I don't think your argument about grace periods is very solid to be honest and not applicable in this case as the OP stayed 11 minutes beyond the end of the parking session anyway. The PPC will argue you need to purchase enough time to cover the time between entering and exiting. That's how ANPR enforcement works. If you can successfully argue that entrance and exit times aren't applicable, only the unknown period of actual parking you FUBAR the entire industry overnight. What's to stop a motorist entering a car park, parking, wandering into town, paying for parking an hour after parking. The only line of reasonable defence I can see is the Ringo receipt stating a session period. That is misleading, it should have merely stated the duration purchased.
If you have evidence the app malfunctioned preventing you from extending your parking I'd use that as clear defence, frustration of contract. Were there any other payment options you could have used, payment machines for example.
I disagree.
Firstly, the defendant has demonstrated that the driver acted reasonably in all instances - they entered the car park, parked up and paid - all done in quick succession and well within reasonable time based on the circumstances.

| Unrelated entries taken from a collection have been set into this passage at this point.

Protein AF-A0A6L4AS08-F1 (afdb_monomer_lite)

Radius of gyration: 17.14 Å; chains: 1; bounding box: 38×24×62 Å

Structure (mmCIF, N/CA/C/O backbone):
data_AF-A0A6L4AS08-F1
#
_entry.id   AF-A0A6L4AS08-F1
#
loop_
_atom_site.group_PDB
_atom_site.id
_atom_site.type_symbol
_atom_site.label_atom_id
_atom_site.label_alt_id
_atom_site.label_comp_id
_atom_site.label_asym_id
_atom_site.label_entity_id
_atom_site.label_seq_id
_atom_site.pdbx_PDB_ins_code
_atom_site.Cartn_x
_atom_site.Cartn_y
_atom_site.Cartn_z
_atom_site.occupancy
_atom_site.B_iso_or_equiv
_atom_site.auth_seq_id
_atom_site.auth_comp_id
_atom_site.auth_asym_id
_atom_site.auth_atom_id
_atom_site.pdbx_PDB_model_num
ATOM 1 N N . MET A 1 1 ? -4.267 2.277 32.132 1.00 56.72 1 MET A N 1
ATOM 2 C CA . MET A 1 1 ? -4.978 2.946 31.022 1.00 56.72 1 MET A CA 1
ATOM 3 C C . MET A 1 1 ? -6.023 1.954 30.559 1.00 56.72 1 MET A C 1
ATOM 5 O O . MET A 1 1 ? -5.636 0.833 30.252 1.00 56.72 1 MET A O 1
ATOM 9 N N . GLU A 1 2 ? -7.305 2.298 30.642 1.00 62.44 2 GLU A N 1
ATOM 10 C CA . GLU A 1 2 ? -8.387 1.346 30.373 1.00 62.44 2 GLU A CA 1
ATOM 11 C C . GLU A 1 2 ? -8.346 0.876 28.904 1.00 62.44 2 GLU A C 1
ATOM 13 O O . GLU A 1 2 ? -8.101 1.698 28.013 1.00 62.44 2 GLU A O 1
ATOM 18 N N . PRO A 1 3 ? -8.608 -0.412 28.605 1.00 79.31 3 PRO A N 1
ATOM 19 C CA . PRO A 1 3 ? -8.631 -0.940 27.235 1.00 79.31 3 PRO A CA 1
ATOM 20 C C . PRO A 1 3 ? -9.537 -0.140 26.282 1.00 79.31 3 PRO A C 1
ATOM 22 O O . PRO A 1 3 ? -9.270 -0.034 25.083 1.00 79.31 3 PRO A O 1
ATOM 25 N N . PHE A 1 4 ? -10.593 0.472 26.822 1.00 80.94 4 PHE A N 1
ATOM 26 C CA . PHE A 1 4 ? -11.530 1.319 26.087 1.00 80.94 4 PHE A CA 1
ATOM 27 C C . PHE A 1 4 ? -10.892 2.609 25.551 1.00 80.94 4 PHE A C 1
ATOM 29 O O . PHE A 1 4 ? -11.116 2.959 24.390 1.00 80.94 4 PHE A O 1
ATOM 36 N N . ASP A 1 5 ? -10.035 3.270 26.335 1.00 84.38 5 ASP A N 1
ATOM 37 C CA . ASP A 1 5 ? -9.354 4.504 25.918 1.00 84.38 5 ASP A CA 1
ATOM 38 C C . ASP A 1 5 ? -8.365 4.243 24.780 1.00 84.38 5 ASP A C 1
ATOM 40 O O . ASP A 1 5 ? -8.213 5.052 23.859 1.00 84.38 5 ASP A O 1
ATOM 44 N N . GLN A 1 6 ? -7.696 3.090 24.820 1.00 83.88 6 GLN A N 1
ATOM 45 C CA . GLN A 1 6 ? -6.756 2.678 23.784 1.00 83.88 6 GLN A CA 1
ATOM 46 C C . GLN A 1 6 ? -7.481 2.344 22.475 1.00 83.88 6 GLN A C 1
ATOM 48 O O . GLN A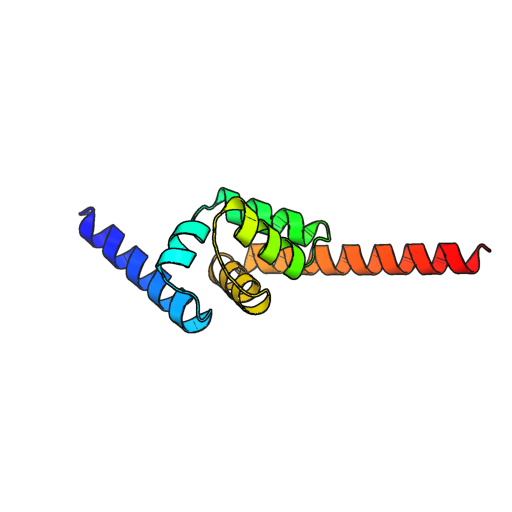 1 6 ? -7.082 2.826 21.412 1.00 83.88 6 GLN A O 1
ATOM 53 N N . ASN A 1 7 ? -8.593 1.609 22.557 1.00 85.75 7 ASN A N 1
ATOM 54 C CA . ASN A 1 7 ? -9.436 1.301 21.402 1.00 85.75 7 ASN A CA 1
ATOM 55 C C . ASN A 1 7 ? -10.032 2.567 20.769 1.00 85.75 7 ASN A C 1
ATOM 57 O O . ASN A 1 7 ? -10.091 2.680 19.543 1.00 85.75 7 ASN A O 1
ATOM 61 N N . PHE A 1 8 ? -10.433 3.550 21.580 1.00 88.75 8 PHE A N 1
ATOM 62 C CA . PHE A 1 8 ? -10.973 4.808 21.071 1.00 88.75 8 PHE A CA 1
ATOM 63 C C . PHE A 1 8 ? -9.905 5.660 20.370 1.00 88.75 8 PHE A C 1
ATOM 65 O O . PHE A 1 8 ? -10.140 6.156 19.266 1.00 88.75 8 PHE A O 1
ATOM 72 N N . LYS A 1 9 ? -8.702 5.777 20.950 1.00 88.38 9 LYS A N 1
ATOM 73 C CA . LYS A 1 9 ? -7.563 6.452 20.298 1.00 88.38 9 LYS A CA 1
ATOM 74 C C . LYS A 1 9 ? -7.204 5.797 18.969 1.00 88.38 9 LYS A C 1
ATOM 76 O O . LYS A 1 9 ? -6.995 6.492 17.976 1.00 88.38 9 LYS A O 1
ATOM 81 N N . GLU A 1 10 ? -7.180 4.471 18.931 1.00 86.31 10 GLU A N 1
ATOM 82 C CA . GLU A 1 10 ? -6.925 3.730 17.702 1.00 86.31 10 GLU A CA 1
ATOM 83 C C . GLU A 1 10 ? -8.005 3.988 16.642 1.00 86.31 10 GLU A C 1
ATOM 85 O O . GLU A 1 10 ? -7.689 4.273 15.485 1.00 86.31 10 GLU A O 1
ATOM 90 N N . TYR A 1 11 ? -9.279 3.963 17.036 1.00 89.81 11 TYR A N 1
ATOM 91 C CA . TYR A 1 11 ? -10.386 4.301 16.148 1.00 89.81 11 TYR A CA 1
ATOM 92 C C . TYR A 1 11 ? -10.242 5.708 15.554 1.00 89.81 11 TYR A C 1
ATOM 94 O O . TYR A 1 11 ? -10.454 5.879 14.354 1.00 89.81 11 TYR A O 1
ATOM 102 N N . LEU A 1 12 ? -9.842 6.710 16.343 1.00 91.25 12 LEU A N 1
ATOM 103 C CA . LEU A 1 12 ? -9.633 8.073 15.842 1.00 91.25 12 LEU A CA 1
ATOM 104 C C . LEU A 1 12 ? -8.531 8.136 14.772 1.00 91.25 12 LEU A C 1
ATOM 106 O O . LEU A 1 12 ? -8.702 8.817 13.757 1.00 91.25 12 LEU A O 1
ATOM 110 N N . ILE A 1 13 ? -7.441 7.384 14.951 1.00 89.38 13 ILE A N 1
ATOM 111 C CA . ILE A 1 13 ? -6.372 7.268 13.949 1.00 89.38 13 ILE A CA 1
ATOM 112 C C . ILE A 1 13 ? -6.919 6.628 12.667 1.00 89.38 13 ILE A C 1
ATOM 114 O O . ILE A 1 13 ? -6.790 7.201 11.581 1.00 89.38 13 ILE A O 1
ATOM 118 N N . LEU A 1 14 ? -7.596 5.481 12.784 1.00 89.69 14 LEU A N 1
ATOM 119 C CA . LEU A 1 14 ? -8.176 4.776 11.638 1.00 89.69 14 LEU A CA 1
ATOM 120 C C . LEU A 1 14 ? -9.233 5.621 10.916 1.00 89.69 14 LEU A C 1
ATOM 122 O O . LEU A 1 14 ? -9.284 5.621 9.689 1.00 89.69 14 LEU A O 1
ATOM 126 N N . LYS A 1 15 ? -10.036 6.399 11.646 1.00 92.00 15 LYS A N 1
ATOM 127 C CA . LYS A 1 15 ? -11.032 7.325 11.092 1.00 92.00 15 LYS A CA 1
ATOM 128 C C . LYS A 1 15 ? -10.383 8.430 10.254 1.00 92.00 15 LYS A C 1
ATOM 130 O O . LYS A 1 15 ? -10.883 8.756 9.176 1.00 92.00 15 LYS A O 1
ATOM 135 N N . ASN A 1 16 ? -9.264 8.989 10.711 1.00 90.81 16 ASN A N 1
ATOM 136 C CA . ASN A 1 16 ? -8.521 10.004 9.959 1.00 90.81 16 ASN A CA 1
ATOM 137 C C . ASN A 1 16 ? -7.908 9.428 8.675 1.00 90.81 16 ASN A C 1
ATOM 139 O O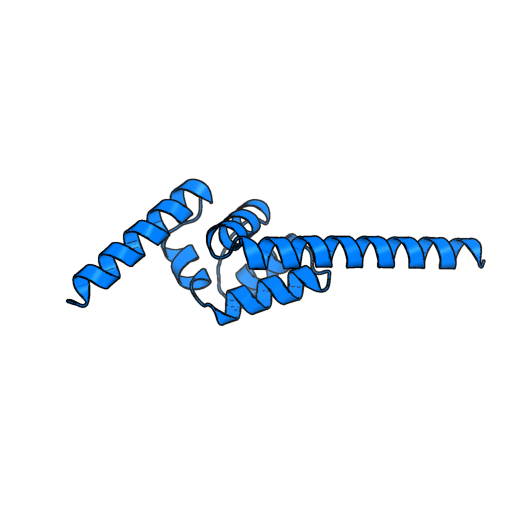 . ASN A 1 16 ? -8.020 10.026 7.598 1.00 90.81 16 ASN A O 1
ATOM 143 N N . ILE A 1 17 ? -7.319 8.232 8.758 1.00 89.06 17 ILE A N 1
ATOM 144 C CA . ILE A 1 17 ? -6.781 7.536 7.585 1.00 89.06 17 ILE A CA 1
ATOM 145 C C . ILE A 1 17 ? -7.917 7.190 6.617 1.00 89.06 17 ILE A C 1
ATOM 147 O O . ILE A 1 17 ? -7.803 7.476 5.431 1.00 89.06 17 ILE A O 1
ATOM 151 N N . SER A 1 18 ? -9.046 6.685 7.117 1.00 92.12 18 SER A N 1
ATOM 152 C CA . SER A 1 18 ? -10.224 6.325 6.320 1.00 92.12 18 SER A CA 1
ATOM 153 C C . SER A 1 18 ? -10.717 7.492 5.467 1.00 92.12 18 SER A C 1
ATOM 155 O O . SER A 1 18 ? -10.889 7.343 4.256 1.00 92.12 18 SER A O 1
ATOM 157 N N . ARG A 1 19 ? -10.848 8.684 6.063 1.00 91.19 19 ARG A N 1
ATOM 158 C CA . ARG A 1 19 ? -11.267 9.906 5.357 1.00 91.19 19 ARG A CA 1
ATOM 159 C C . ARG A 1 19 ? -10.275 10.333 4.277 1.00 91.19 19 ARG A C 1
ATOM 161 O O . ARG A 1 19 ? -10.680 10.683 3.173 1.00 91.19 19 ARG A O 1
ATOM 168 N N . SER A 1 20 ? -8.979 10.302 4.584 1.00 88.75 20 SER A N 1
ATOM 169 C CA . SER A 1 20 ? -7.941 10.771 3.655 1.00 88.75 20 SER A CA 1
ATOM 170 C C . SER A 1 20 ? -7.669 9.786 2.510 1.00 88.75 20 SER A C 1
ATOM 172 O O . SER A 1 20 ? -7.502 10.190 1.353 1.00 88.75 20 SER A O 1
ATOM 174 N N . ALA A 1 21 ? -7.660 8.490 2.821 1.00 88.94 21 ALA A N 1
ATOM 175 C CA . ALA A 1 21 ? -7.447 7.412 1.872 1.00 88.94 21 ALA A CA 1
ATOM 176 C C . ALA A 1 21 ? -8.718 7.056 1.093 1.00 88.94 21 ALA A C 1
ATOM 178 O O . ALA A 1 21 ? -8.593 6.466 0.030 1.00 88.94 21 ALA A O 1
ATOM 179 N N . LYS A 1 22 ? -9.911 7.456 1.562 1.00 91.06 22 LYS A N 1
ATOM 180 C CA . LYS A 1 22 ? -11.218 7.001 1.051 1.00 91.06 22 LYS A CA 1
ATOM 181 C C . LYS A 1 22 ? -11.340 5.472 1.101 1.00 91.06 22 LYS A C 1
ATOM 183 O O . LYS A 1 22 ? -11.701 4.845 0.113 1.00 91.06 22 LYS A O 1
ATOM 188 N N . VAL A 1 23 ? -10.983 4.886 2.242 1.00 91.25 23 VAL A N 1
ATOM 189 C CA . VAL A 1 23 ? -10.991 3.434 2.497 1.00 91.25 23 VAL A CA 1
ATOM 190 C C . VAL A 1 23 ? -11.792 3.162 3.767 1.00 91.25 23 VAL A C 1
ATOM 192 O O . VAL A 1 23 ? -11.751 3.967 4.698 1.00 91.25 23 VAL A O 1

Secondly, if the parking operator wanted to base it's charges on 'entry time' then it could easily do that using the ANPR data which was gathered at entry - it's a the operator's commercial choice not to do that - that is not the fault of the defendant and the defendant cannot be made liable due to the inadequacies of the parking operators methods of operation.
Thirdly, this is a consumer contract dispute and , as such, the confirmation of contract will be the centre-point of the case and therefore undefeatable by the Claimant - the contents of the established contract will dictate the timings and not other implied interpretations.
Fourthly, how 'ANPR enforcement works' is irrelevant if the parking operator allows a contract to be formed which is not based on the precise entry time - the law does not exist to make ANPR enforcement workable - ANPR enforcement is demonstrably unreliable when entry / exit times are very tight (vs the parking time purchased) since entry and exit times don't actually demonstrate the exact period of parking.
Fifthly, de minimis principle - the alleged contravention period is ridiculously tiny - any claim would immediately represent unreasonable conduct by the Claimant.